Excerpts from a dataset
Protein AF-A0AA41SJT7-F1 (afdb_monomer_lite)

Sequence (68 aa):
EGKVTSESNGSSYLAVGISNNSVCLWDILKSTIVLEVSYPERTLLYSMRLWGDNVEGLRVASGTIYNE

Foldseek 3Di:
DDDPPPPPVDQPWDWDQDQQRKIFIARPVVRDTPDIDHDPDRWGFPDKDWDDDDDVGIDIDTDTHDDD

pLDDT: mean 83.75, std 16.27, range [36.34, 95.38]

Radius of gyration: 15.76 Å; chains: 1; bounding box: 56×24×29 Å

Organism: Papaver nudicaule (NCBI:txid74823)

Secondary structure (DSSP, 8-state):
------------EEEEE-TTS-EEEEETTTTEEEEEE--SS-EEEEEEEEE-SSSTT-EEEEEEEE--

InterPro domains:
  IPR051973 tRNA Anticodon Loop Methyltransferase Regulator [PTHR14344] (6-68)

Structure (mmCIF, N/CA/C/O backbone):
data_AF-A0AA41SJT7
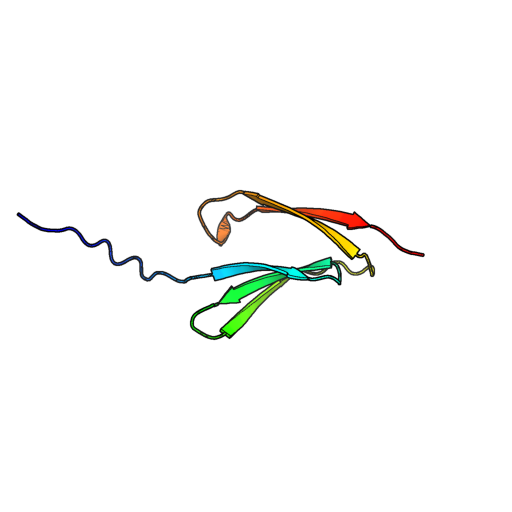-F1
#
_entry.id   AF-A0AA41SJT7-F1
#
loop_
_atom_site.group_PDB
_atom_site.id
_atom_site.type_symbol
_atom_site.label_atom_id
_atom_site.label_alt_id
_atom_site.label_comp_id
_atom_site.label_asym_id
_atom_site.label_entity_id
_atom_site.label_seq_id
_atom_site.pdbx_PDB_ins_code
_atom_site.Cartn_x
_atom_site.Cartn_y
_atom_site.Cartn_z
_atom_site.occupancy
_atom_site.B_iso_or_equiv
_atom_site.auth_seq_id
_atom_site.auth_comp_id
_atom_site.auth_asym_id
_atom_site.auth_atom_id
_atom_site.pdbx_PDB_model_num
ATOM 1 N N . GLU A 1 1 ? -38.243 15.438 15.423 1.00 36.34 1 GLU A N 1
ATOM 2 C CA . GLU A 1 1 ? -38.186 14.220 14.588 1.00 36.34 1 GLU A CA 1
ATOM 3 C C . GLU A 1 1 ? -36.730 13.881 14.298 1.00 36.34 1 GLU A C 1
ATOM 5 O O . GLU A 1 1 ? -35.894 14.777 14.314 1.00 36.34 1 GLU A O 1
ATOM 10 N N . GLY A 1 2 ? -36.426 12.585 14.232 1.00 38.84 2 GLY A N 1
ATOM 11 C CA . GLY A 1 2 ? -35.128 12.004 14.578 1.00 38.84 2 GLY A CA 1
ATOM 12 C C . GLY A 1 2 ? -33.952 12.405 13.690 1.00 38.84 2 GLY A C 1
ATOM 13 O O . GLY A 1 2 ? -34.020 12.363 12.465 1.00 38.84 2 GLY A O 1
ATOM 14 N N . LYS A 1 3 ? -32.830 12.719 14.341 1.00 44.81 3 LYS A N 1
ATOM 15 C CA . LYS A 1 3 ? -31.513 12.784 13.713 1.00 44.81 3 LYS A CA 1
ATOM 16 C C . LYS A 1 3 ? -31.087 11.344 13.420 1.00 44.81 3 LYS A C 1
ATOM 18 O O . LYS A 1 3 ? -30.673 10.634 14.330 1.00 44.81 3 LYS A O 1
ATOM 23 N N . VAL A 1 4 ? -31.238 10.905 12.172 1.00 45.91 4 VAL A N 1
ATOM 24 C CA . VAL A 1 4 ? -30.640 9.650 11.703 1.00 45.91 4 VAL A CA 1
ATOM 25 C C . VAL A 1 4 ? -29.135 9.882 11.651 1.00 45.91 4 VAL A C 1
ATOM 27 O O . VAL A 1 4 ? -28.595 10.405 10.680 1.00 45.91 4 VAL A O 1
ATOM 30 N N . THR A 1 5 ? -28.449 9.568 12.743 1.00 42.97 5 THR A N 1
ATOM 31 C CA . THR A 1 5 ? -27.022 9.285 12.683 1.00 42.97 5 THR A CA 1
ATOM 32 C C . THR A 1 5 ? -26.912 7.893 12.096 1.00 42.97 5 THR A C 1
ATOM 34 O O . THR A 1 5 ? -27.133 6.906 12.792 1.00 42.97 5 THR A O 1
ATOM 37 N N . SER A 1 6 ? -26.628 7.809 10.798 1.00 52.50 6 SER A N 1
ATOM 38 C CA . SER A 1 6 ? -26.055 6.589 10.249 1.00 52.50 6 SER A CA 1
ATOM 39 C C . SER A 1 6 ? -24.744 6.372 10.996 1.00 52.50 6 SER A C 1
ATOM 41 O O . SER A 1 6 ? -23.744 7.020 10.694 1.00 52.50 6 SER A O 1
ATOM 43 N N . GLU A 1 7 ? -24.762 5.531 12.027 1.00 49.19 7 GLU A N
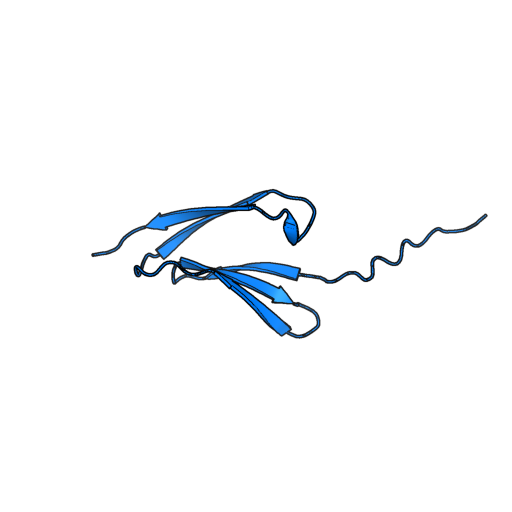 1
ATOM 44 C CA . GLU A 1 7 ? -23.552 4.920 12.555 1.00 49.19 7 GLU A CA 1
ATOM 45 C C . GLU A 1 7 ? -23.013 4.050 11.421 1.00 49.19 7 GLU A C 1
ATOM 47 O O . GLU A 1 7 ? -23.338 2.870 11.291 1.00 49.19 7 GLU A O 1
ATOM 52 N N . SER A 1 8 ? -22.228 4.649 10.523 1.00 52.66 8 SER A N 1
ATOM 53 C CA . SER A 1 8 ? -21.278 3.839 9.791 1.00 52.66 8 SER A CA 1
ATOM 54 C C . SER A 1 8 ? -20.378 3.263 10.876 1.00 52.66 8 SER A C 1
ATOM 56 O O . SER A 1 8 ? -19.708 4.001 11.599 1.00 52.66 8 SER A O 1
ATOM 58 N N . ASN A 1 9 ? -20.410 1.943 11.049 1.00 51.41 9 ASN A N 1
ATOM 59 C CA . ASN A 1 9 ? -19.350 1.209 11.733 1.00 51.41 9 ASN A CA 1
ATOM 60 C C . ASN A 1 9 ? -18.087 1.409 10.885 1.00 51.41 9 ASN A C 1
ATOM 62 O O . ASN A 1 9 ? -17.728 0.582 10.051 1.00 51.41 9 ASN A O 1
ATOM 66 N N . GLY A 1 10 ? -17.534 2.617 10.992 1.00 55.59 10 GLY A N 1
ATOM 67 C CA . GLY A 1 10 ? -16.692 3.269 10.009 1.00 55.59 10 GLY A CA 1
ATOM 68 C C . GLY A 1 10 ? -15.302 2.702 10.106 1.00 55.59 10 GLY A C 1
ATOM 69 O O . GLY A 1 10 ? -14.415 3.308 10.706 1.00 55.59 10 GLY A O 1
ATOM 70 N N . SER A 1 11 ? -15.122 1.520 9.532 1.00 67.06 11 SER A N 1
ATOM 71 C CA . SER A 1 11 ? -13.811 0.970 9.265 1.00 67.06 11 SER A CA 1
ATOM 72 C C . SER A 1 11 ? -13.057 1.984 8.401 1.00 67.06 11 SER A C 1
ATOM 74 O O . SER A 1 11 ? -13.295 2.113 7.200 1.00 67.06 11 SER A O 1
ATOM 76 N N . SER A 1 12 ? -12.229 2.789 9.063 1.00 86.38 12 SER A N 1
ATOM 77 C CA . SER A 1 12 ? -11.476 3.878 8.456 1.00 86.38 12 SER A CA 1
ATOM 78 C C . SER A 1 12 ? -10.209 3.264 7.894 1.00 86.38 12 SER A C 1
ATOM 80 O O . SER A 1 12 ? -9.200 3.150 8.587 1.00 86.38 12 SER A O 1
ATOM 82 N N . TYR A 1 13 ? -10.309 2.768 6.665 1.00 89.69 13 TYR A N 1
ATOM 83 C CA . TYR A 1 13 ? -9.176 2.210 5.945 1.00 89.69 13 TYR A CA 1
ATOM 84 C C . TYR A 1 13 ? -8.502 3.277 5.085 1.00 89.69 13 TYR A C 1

**Task description**. Each line of the data should be quoted exactly, with pictures left out.

**Output below**.
Protein AF-A0AA41SJT7-F1 (afdb_monomer_lite)

Sequence (68 aa):
EGKVTSESNGSSYLAVGISNNSVCLWDILKSTIVLEVSYPERTLLYSMRLWGDNVEGLRVASGTIYNE

Foldseek 3Di:
DDDPPPPPVDQPWDWDQDQQRKIFIARPVVRDTPDIDHDPDRWGFPDKDWDDDDDVGIDIDTDTHDDD

pLDDT: mean 83.75, std 16.27, range [36.34, 95.38]

Radius of gyration: 15.76 Å; chains: 1; bounding box: 56×24×29 Å

Organism: Papaver nudicaule (NCBI:txid74823)

Secondary structure (DSSP, 8-state):
------------EEEEE-TTS-EEEEETTTTEEEEEE--SS-EEEEEEEEE-SSSTT-EEEEEEEE--

InterPro domains:
  IPR051973 tRNA Anticodon Loop Methyltransferase Regulator [PTHR14344] (6-68)

Structure (mmCIF, N/CA/C/O backbone):
data_AF-A0AA41SJT7
-F1
#
_entry.id   AF-A0AA41SJT7-F1
#
loop_
_atom_site.group_PDB
_atom_site.id
_atom_site.type_symbol
_atom_site.label_atom_id
_atom_site.label_alt_id
_atom_site.label_comp_id
_atom_site.label_asym_id
_atom_site.label_entity_id
_atom_site.label_seq_id
_atom_site.pdbx_PDB_ins_code
_atom_site.Cartn_x
_atom_site.Cartn_y
_atom_site.Cartn_z
_atom_site.occupancy
_atom_site.B_iso_or_equiv
_atom_site.auth_seq_id
_atom_site.auth_comp_id
_atom_site.auth_asym_id
_atom_site.auth_atom_id
_atom_site.pdbx_PDB_model_num
ATOM 1 N N . GLU A 1 1 ? -38.243 15.438 15.423 1.00 36.34 1 GLU A N 1
ATOM 2 C CA . GLU A 1 1 ? -38.186 14.220 14.588 1.00 36.34 1 GLU A CA 1
ATOM 3 C C . GLU A 1 1 ? -36.730 13.881 14.298 1.00 36.34 1 GLU A C 1
ATOM 5 O O . GLU A 1 1 ? -35.894 14.777 14.314 1.00 36.34 1 GLU A O 1
ATOM 10 N N . GLY A 1 2 ? -36.426 12.585 14.232 1.00 38.84 2 GLY A N 1
ATOM 11 C CA . GLY A 1 2 ? -35.128 12.004 14.578 1.00 38.84 2 GLY A CA 1
ATOM 12 C C . GLY A 1 2 ? -33.952 12.405 13.690 1.00 38.84 2 GLY A C 1
ATOM 13 O O . GLY A 1 2 ? -34.020 12.363 12.465 1.00 38.84 2 GLY A O 1
ATOM 14 N N . LYS A 1 3 ? -32.830 12.719 14.341 1.00 44.81 3 LYS A N 1
ATOM 15 C CA . LYS A 1 3 ? -31.513 12.784 13.713 1.00 44.81 3 LYS A CA 1
ATOM 16 C C . LYS A 1 3 ? -31.087 11.344 13.420 1.00 44.81 3 LYS A C 1
ATOM 18 O O . LYS A 1 3 ? -30.673 10.634 14.330 1.00 44.81 3 LYS A O 1
ATOM 23 N N . VAL A 1 4 ? -31.238 10.905 12.172 1.00 45.91 4 VAL A N 1
ATOM 24 C CA . VAL A 1 4 ? -30.640 9.650 11.703 1.00 45.91 4 VAL A CA 1
ATOM 25 C C . VAL A 1 4 ? -29.135 9.882 11.651 1.00 45.91 4 VAL A C 1
ATOM 27 O O . VAL A 1 4 ? -28.595 10.405 10.680 1.00 45.91 4 VAL A O 1
ATOM 30 N N . THR A 1 5 ? -28.449 9.568 12.743 1.00 42.97 5 THR A N 1
ATOM 31 C CA . THR A 1 5 ? -27.022 9.285 12.683 1.00 42.97 5 THR A CA 1
ATOM 32 C C . THR A 1 5 ? -26.912 7.893 12.096 1.00 42.97 5 THR A C 1
ATOM 34 O O . THR A 1 5 ? -27.133 6.906 12.792 1.00 42.97 5 THR A O 1
ATOM 37 N N . SER A 1 6 ? -26.628 7.809 10.798 1.00 52.50 6 SER A N 1
ATOM 38 C CA . SER A 1 6 ? -26.055 6.589 10.249 1.00 52.50 6 SER A CA 1
ATOM 39 C C . SER A 1 6 ? -24.744 6.372 10.996 1.00 52.50 6 SER A C 1
ATOM 41 O O . SER A 1 6 ? -23.744 7.020 10.694 1.00 52.50 6 SER A O 1
ATOM 43 N N . GLU A 1 7 ? -24.762 5.531 12.027 1.00 49.19 7 GLU A N
 1
ATOM 44 C CA . GLU A 1 7 ? -23.552 4.920 12.555 1.00 49.19 7 GLU A CA 1
ATOM 45 C C . GLU A 1 7 ? -23.013 4.050 11.421 1.00 49.19 7 GLU A C 1
ATOM 47 O O . GLU A 1 7 ? -23.338 2.870 11.291 1.00 49.19 7 GLU A O 1
ATOM 52 N N . SER A 1 8 ? -22.228 4.649 10.523 1.00 52.66 8 SER A N 1
ATOM 53 C CA . SER A 1 8 ? -21.278 3.839 9.791 1.00 52.66 8 SER A CA 1
ATOM 54 C C . SER A 1 8 ? -20.378 3.263 10.876 1.00 52.66 8 SER A C 1
ATOM 56 O O . SER A 1 8 ? -19.708 4.001 11.599 1.00 52.66 8 SER A O 1
ATOM 58 N N . ASN A 1 9 ? -20.410 1.943 11.049 1.00 51.41 9 ASN A N 1
ATOM 59 C CA . ASN A 1 9 ? -19.350 1.209 11.733 1.00 51.41 9 ASN A CA 1
ATOM 60 C C . ASN A 1 9 ? -18.087 1.409 10.885 1.00 51.41 9 ASN A C 1
ATOM 62 O O . ASN A 1 9 ? -17.728 0.582 10.051 1.00 51.41 9 ASN A O 1
ATOM 66 N N . GLY A 1 10 ? -17.534 2.617 10.992 1.00 55.59 10 GLY A N 1
ATOM 67 C CA . GLY A 1 10 ? -16.692 3.269 10.009 1.00 55.59 10 GLY A CA 1
ATOM 68 C C . GLY A 1 10 ? -15.302 2.702 10.106 1.00 55.59 10 GLY A C 1
ATOM 69 O O . GLY A 1 10 ? -14.415 3.308 10.706 1.00 55.59 10 GLY A O 1
ATOM 70 N N . SER A 1 11 ? -15.122 1.520 9.532 1.00 67.06 11 SER A N 1
ATOM 71 C CA . SER A 1 11 ? -13.811 0.970 9.265 1.00 67.06 11 SER A CA 1
ATOM 72 C C . SER A 1 11 ? -13.057 1.984 8.401 1.00 67.06 11 SER A C 1
ATOM 74 O O . SER A 1 11 ? -13.295 2.113 7.200 1.00 67.06 11 SER A O 1
ATOM 76 N N . SER A 1 12 ? -12.229 2.789 9.063 1.00 86.38 12 SER A N 1
ATOM 77 C CA . SER A 1 12 ? -11.476 3.878 8.456 1.00 86.38 12 SER A CA 1
ATOM 78 C C . SER A 1 12 ? -10.209 3.264 7.894 1.00 86.38 12 SER A C 1
ATOM 80 O O . SER A 1 12 ? -9.200 3.150 8.587 1.00 86.38 12 SER A O 1
ATOM 82 N N . TYR A 1 13 ? -10.309 2.768 6.665 1.00 89.69 13 TYR A N 1
ATOM 83 C CA . TYR A 1 13 ? -9.176 2.210 5.945 1.00 89.69 13 TYR A CA 1
ATOM 84 C C . TYR A 1 13 ? -8.502 3.277 5.085 1.00 89.69 13 TYR A C 1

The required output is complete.